In summary: In the example I gave in post #2, the centripetal force--which equals mω²r--is provided by the string tension. That string tension exists regardless of the frame you use.In the example I gave in post #2, the centripetal force--which equals mω²r--is provided by the string tension. That string tension exists regardless of the frame you use.
  • #36
sophiecentaur said:
I know very well that the seat of the ride is pushing me inwards. The sums are quite clear. But I FEEL a force pushing my soft bits towards my back- 'outwards'. That force is away from the centre.

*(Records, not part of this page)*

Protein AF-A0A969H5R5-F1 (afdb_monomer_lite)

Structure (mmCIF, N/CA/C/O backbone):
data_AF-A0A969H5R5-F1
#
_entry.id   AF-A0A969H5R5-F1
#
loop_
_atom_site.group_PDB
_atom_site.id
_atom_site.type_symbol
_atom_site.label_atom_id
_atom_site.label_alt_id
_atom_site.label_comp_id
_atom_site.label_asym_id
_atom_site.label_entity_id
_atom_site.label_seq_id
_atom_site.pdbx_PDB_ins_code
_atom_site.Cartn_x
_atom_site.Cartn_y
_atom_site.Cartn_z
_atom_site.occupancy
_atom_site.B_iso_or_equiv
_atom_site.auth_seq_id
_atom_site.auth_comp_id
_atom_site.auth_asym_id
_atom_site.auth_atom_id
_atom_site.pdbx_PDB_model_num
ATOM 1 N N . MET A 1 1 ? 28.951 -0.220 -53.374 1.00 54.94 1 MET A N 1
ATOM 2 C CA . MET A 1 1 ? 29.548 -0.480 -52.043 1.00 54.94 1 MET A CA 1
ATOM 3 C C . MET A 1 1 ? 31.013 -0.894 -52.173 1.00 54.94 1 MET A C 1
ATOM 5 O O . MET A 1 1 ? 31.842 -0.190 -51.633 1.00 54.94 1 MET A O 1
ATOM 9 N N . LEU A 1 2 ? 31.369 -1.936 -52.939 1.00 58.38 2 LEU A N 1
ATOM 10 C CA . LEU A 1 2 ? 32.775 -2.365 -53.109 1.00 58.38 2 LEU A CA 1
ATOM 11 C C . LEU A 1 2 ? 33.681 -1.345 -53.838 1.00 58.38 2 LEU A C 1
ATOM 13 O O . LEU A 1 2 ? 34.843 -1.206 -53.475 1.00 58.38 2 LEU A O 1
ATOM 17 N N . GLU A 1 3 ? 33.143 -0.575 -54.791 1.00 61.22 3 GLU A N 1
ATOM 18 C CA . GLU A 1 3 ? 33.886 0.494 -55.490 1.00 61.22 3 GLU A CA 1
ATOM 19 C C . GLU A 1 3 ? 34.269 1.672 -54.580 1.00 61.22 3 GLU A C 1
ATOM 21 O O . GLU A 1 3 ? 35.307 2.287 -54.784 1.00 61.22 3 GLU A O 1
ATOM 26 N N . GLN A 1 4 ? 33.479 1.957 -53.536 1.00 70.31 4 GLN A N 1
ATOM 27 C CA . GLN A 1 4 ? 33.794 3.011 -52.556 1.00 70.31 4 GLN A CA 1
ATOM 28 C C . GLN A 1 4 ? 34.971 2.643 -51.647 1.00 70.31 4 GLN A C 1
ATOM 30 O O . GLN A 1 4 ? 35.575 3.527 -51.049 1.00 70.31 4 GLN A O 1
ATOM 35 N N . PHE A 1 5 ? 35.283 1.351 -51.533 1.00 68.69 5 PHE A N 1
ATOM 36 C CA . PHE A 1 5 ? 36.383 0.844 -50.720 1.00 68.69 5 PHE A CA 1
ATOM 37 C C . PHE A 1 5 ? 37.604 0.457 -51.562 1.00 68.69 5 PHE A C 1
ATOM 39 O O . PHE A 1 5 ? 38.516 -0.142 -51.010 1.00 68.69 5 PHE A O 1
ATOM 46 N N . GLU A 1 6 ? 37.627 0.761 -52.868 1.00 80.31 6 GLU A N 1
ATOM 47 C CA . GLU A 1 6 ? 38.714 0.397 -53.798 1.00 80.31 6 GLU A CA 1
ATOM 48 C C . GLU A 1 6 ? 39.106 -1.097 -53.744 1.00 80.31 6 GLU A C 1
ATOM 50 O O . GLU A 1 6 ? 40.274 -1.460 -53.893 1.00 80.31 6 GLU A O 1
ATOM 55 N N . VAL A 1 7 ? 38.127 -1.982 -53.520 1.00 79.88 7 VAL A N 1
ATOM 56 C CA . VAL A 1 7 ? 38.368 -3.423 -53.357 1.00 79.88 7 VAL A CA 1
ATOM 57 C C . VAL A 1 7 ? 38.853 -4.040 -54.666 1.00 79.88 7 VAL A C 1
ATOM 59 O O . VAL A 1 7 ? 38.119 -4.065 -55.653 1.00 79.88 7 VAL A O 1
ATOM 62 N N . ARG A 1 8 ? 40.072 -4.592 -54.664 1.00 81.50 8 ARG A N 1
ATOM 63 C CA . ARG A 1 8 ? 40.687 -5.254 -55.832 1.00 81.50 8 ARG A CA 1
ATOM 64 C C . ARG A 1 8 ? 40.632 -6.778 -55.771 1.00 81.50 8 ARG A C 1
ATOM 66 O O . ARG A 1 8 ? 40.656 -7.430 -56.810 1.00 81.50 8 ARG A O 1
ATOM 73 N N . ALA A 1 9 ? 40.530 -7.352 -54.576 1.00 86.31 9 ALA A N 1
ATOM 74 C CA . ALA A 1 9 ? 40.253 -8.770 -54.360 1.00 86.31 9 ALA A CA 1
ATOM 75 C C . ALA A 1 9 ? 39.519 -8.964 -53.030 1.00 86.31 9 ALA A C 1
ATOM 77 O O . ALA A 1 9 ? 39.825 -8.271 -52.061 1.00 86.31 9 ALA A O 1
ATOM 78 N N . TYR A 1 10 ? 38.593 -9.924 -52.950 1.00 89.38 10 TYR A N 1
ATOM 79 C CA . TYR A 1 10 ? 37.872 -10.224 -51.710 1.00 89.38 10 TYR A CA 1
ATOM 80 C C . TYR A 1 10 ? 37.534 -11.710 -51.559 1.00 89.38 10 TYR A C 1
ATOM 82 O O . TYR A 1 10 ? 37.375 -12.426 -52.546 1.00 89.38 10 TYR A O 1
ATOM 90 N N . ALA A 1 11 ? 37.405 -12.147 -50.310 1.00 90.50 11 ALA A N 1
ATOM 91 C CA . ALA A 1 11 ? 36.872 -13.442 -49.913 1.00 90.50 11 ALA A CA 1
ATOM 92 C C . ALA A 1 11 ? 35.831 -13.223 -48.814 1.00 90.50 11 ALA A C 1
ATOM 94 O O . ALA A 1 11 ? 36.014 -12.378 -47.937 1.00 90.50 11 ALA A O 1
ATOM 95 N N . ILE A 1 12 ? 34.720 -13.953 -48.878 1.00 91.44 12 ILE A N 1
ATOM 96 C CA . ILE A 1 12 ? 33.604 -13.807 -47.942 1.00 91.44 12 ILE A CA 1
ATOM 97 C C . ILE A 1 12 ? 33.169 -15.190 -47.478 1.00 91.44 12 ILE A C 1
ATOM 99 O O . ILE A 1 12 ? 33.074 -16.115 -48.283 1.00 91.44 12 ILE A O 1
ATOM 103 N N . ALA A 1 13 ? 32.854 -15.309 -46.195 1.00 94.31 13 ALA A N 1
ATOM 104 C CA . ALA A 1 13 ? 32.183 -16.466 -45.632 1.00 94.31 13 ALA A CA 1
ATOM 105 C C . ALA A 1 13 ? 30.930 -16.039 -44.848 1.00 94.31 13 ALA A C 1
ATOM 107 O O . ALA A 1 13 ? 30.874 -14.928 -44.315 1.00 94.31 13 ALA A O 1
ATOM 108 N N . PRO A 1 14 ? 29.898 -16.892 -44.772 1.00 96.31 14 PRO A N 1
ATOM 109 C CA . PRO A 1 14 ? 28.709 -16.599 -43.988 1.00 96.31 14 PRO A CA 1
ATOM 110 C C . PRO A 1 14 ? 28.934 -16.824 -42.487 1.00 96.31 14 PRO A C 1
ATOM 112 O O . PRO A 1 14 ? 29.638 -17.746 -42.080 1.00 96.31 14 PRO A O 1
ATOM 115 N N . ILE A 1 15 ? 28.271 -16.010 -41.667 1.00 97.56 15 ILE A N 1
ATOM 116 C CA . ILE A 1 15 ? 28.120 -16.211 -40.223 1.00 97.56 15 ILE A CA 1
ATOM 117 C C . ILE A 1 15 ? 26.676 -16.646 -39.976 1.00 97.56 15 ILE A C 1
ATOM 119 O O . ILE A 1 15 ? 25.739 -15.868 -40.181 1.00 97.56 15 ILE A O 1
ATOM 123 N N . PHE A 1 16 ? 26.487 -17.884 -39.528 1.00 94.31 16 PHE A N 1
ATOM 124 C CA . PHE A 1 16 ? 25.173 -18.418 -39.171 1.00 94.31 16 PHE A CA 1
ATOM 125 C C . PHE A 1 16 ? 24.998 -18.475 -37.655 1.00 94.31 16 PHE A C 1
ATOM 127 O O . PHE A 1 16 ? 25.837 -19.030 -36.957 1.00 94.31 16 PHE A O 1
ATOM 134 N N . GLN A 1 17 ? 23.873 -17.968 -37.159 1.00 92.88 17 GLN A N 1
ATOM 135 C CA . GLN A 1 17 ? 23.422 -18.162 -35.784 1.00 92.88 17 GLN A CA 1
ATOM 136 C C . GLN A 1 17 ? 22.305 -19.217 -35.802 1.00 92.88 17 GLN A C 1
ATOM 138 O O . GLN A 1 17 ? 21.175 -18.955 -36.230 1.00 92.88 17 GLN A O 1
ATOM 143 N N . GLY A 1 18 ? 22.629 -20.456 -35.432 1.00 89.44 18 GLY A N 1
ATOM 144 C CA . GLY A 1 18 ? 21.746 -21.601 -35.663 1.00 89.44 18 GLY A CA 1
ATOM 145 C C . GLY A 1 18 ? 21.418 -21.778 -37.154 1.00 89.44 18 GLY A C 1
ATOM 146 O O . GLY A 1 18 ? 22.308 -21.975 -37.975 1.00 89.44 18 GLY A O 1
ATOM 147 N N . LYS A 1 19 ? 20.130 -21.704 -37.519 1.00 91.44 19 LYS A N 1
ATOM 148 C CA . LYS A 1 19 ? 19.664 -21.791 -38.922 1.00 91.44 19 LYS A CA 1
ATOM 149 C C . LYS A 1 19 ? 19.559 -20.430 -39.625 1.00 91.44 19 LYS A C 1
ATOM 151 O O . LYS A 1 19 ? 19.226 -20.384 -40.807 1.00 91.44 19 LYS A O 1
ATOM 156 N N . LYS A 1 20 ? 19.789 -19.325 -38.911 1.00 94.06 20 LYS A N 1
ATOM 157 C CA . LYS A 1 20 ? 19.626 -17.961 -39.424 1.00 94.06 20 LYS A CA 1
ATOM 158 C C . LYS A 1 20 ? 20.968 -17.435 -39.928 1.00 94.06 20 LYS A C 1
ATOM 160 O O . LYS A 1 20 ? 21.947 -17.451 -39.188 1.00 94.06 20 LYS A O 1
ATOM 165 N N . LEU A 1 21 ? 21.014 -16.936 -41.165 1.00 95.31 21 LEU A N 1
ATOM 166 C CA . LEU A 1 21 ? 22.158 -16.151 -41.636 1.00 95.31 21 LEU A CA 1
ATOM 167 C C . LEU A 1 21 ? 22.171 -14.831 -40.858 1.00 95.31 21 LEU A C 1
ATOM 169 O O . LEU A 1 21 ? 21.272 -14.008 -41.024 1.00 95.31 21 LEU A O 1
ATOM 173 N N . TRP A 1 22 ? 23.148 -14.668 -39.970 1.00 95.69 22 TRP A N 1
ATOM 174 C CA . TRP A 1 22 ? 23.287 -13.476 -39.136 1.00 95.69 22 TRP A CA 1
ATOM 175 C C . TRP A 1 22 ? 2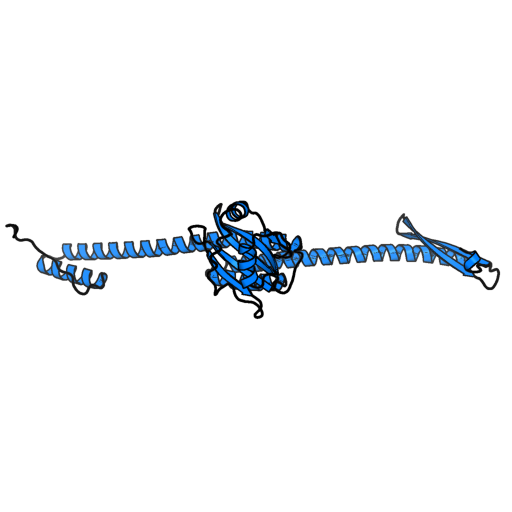4.021 -12.366 -39.889 1.00 95.69 22 TRP A C 1
ATOM 177 O O . TRP A 1 22 ? 23.628 -11.205 -39.828 1.00 95.69 22 TRP A O 1
ATOM 187 N N . GLY A 1 23 ? 25.051 -12.734 -40.651 1.00 95.00 23 GLY A N 1
ATOM 188 C CA . GLY A 1 23 ? 25.848 -11.787 -41.418 1.00 95.00 23 GLY A CA 1
ATOM 189 C C . GLY A 1 23 ? 26.906 -12.472 -42.271 1.00 95.00 23 GLY A C 1
ATOM 190 O O . GLY A 1 23 ? 26.881 -13.686 -42.469 1.00 95.00 23 GLY A O 1
ATOM 191 N N . LEU A 1 24 ? 27.844 -11.679 -42.777 1.00 95.31 24 LEU A N 1
ATOM 192 C CA . LEU A 1 24 ? 28.960 -12.133 -43.600 1.00 95.31 24 LEU A CA 1
ATOM 193 C C . LEU A 1 24 ? 30.269 -11.631 -42.984 1.00 95.31 24 LEU A C 1
ATOM 195 O O . LEU A 1 24 ? 30.344 -10.476 -42.568 1.00 95.31 24 LEU A O 1
ATOM 199 N N . ILE A 1 25 ? 31.299 -12.476 -42.958 1.00 93.19 25 ILE A N 1
ATOM 200 C CA . ILE A 1 25 ? 32.677 -12.061 -42.691 1.00 93.19 25 ILE A CA 1
ATOM 201 C C . ILE A 1 25 ? 33.400 -11.924 -44.026 1.00 93.19 25 ILE A C 1
ATOM 203 O O . ILE A 1 25 ? 33.422 -12.861 -44.821 1.00 93.19 25 ILE A O 1
ATOM 207 N N . GLY A 1 26 ? 33.954 -10.745 -44.294 1.00 90.88 26 GLY A N 1
ATOM 208 C CA . GLY A 1 26 ? 34.659 -10.447 -45.536 1.00 90.88 26 GLY A CA 1
ATOM 209 C C . GLY A 1 26 ? 36.082 -9.983 -45.268 1.00 90.88 26 GLY A C 1
ATOM 210 O O . GLY A 1 26 ? 36.300 -9.138 -44.404 1.00 90.88 26 GLY A O 1
ATOM 211 N N . ALA A 1 27 ? 37.034 -10.505 -46.032 1.00 91.12 27 ALA A N 1
ATOM 212 C CA . ALA A 1 27 ? 38.386 -9.975 -46.126 1.00 91.12 27 ALA A CA 1
ATOM 213 C C . ALA A 1 27 ? 38.593 -9.407 -47.529 1.00 91.12 27 ALA A C 1
ATOM 215 O O . ALA A 1 27 ? 38.196 -10.029 -48.516 1.00 91.12 27 ALA A O 1
ATOM 216 N N . TYR A 1 28 ? 39.208 -8.232 -47.627 1.00 90.00 28 TYR A N 1
ATOM 217 C CA . TYR A 1 28 ? 39.470 -7.579 -48.903 1.00 90.00 28 TYR A CA 1
ATOM 218 C C . TYR A 1 28 ? 40.862 -6.949 -48.943 1.00 90.00 28 TYR A C 1
ATOM 220 O O . TYR A 1 28 ? 41.410 -6.556 -47.916 1.00 90.00 28 TYR A O 1
ATOM 228 N N . GLN A 1 29 ? 41.427 -6.882 -50.147 1.00 86.88 29 GLN A N 1
ATOM 229 C CA . GLN A 1 29 ? 42.713 -6.264 -50.449 1.00 86.88 29 GLN A CA 1
ATOM 230 C C . GLN A 1 29 ? 42.500 -5.142 -51.466 1.00 86.88 29 GLN A C 1
ATOM 232 O O . GLN A 1 29 ? 41.875 -5.355 -52.509 1.00 86.88 29 GLN A O 1
ATOM 237 N N . ASN A 1 30 ? 43.055 -3.966 -51.170 1.00 86.88 30 ASN A N 1
ATOM 238 C CA . ASN A 1 30 ? 42.885 -2.764 -51.994 1.00 86.88 30 ASN A CA 1
ATOM 239 C C . ASN A 1 30 ? 44.157 -2.381 -52.760 1.00 86.88 30 ASN A C 1
ATOM 241 O O . ASN A 1 30 ? 44.083 -1.748 -53.809 1.00 86.88 30 ASN A O 1
ATOM 245 N N . SER A 1 31 ? 45.332 -2.770 -52.256 1.00 83.44 31 SER A N 1
ATOM 246 C CA . SER A 1 31 ? 46.617 -2.382 -52.847 1.00 83.44 31 SER A CA 1
ATOM 247 C C . SER A 1 31 ? 46.924 -3.117 -54.154 1.00 83.44 31 SER A C 1
ATOM 249 O O . SER A 1 31 ? 47.459 -2.519 -55.085 1.00 83.44 31 SER A O 1
ATOM 251 N N . GLU A 1 32 ? 46.549 -4.392 -54.263 1.00 83.94 32 GLU A N 1
ATOM 252 C CA . GLU A 1 32 ? 46.817 -5.232 -55.433 1.00 83.94 32 GLU A CA 1
ATOM 253 C C . GLU A 1 32 ? 45.787 -6.356 -55.590 1.00 83.94 32 GLU A C 1
ATOM 255 O O . GLU A 1 32 ? 45.008 -6.647 -54.678 1.00 83.94 32 GLU A O 1
ATOM 260 N N . VAL A 1 33 ? 45.788 -6.993 -56.765 1.00 81.88 33 VAL A N 1
ATOM 261 C CA . VAL A 1 33 ? 44.972 -8.184 -57.019 1.00 81.88 33 VAL A CA 1
ATOM 262 C C . VAL A 1 33 ? 45.607 -9.364 -56.288 1.00 81.88 33 VAL A C 1
ATOM 264 O O . VAL A 1 33 ? 46.678 -9.835 -56.662 1.00 81.88 33 VAL A O 1
ATOM 267 N N . ARG A 1 34 ? 44.935 -9.845 -55.240 1.00 86.75 34 ARG A N 1
ATOM 268 C CA . ARG A 1 34 ? 45.335 -11.029 -54.473 1.00 86.75 34 ARG A CA 1
ATOM 269 C C . ARG A 1 34 ? 44.532 -12.251 -54.912 1.00 86.75 34 ARG A C 1
ATOM 271 O O . ARG A 1 34 ? 43.306 -12.201 -54.962 1.00 86.75 34 ARG A O 1
ATOM 278 N N . HIS A 1 35 ? 45.211 -13.375 -55.129 1.00 86.31 35 HIS A N 1
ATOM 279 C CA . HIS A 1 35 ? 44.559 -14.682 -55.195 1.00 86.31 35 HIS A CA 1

As you knew Mr. Scales back in 1962, I assume you also knew Mr. Dodge Charger with a 426 Hemi back in 1966. If not that, pick some other 1960s muscle car. Those muscle cars weren't all that great on winding roads, but on a straightaway, DANG! Step on the gas and those puppies not only made you feel a force pushing your soft bits towards the back, they made you feel a force pushing every single one of your bits toward the back -- and right through the seat.

(Nostalgia time: My best car ever was a 1967 Plymouth Satellite that I bought in 1977 for all of $400. Unfortunately, two years later some old lady in a VW Rabbit ran a red light and front-ended me. My tank totally demolished her rabbit, but her rabbit did manage to crack my radiator and twist my suspension. End of an era ...)

Back to the topic at hand: Those muscle cars made you feel your bits pushed to the back when you stepped on the gas and accelerated forward. The car accelerated most of you forward. Your soft bits however, are only loosely connected to the rest of you. Those soft bits maintained their original momentum for a short time while your not-so-soft bits accelerated with the car. That pushed-to-the-back feeling resulted from you being accelerated forward. What you felt from those muscle cars of yore is exactly analogous to what you feel on one of those fairground rides.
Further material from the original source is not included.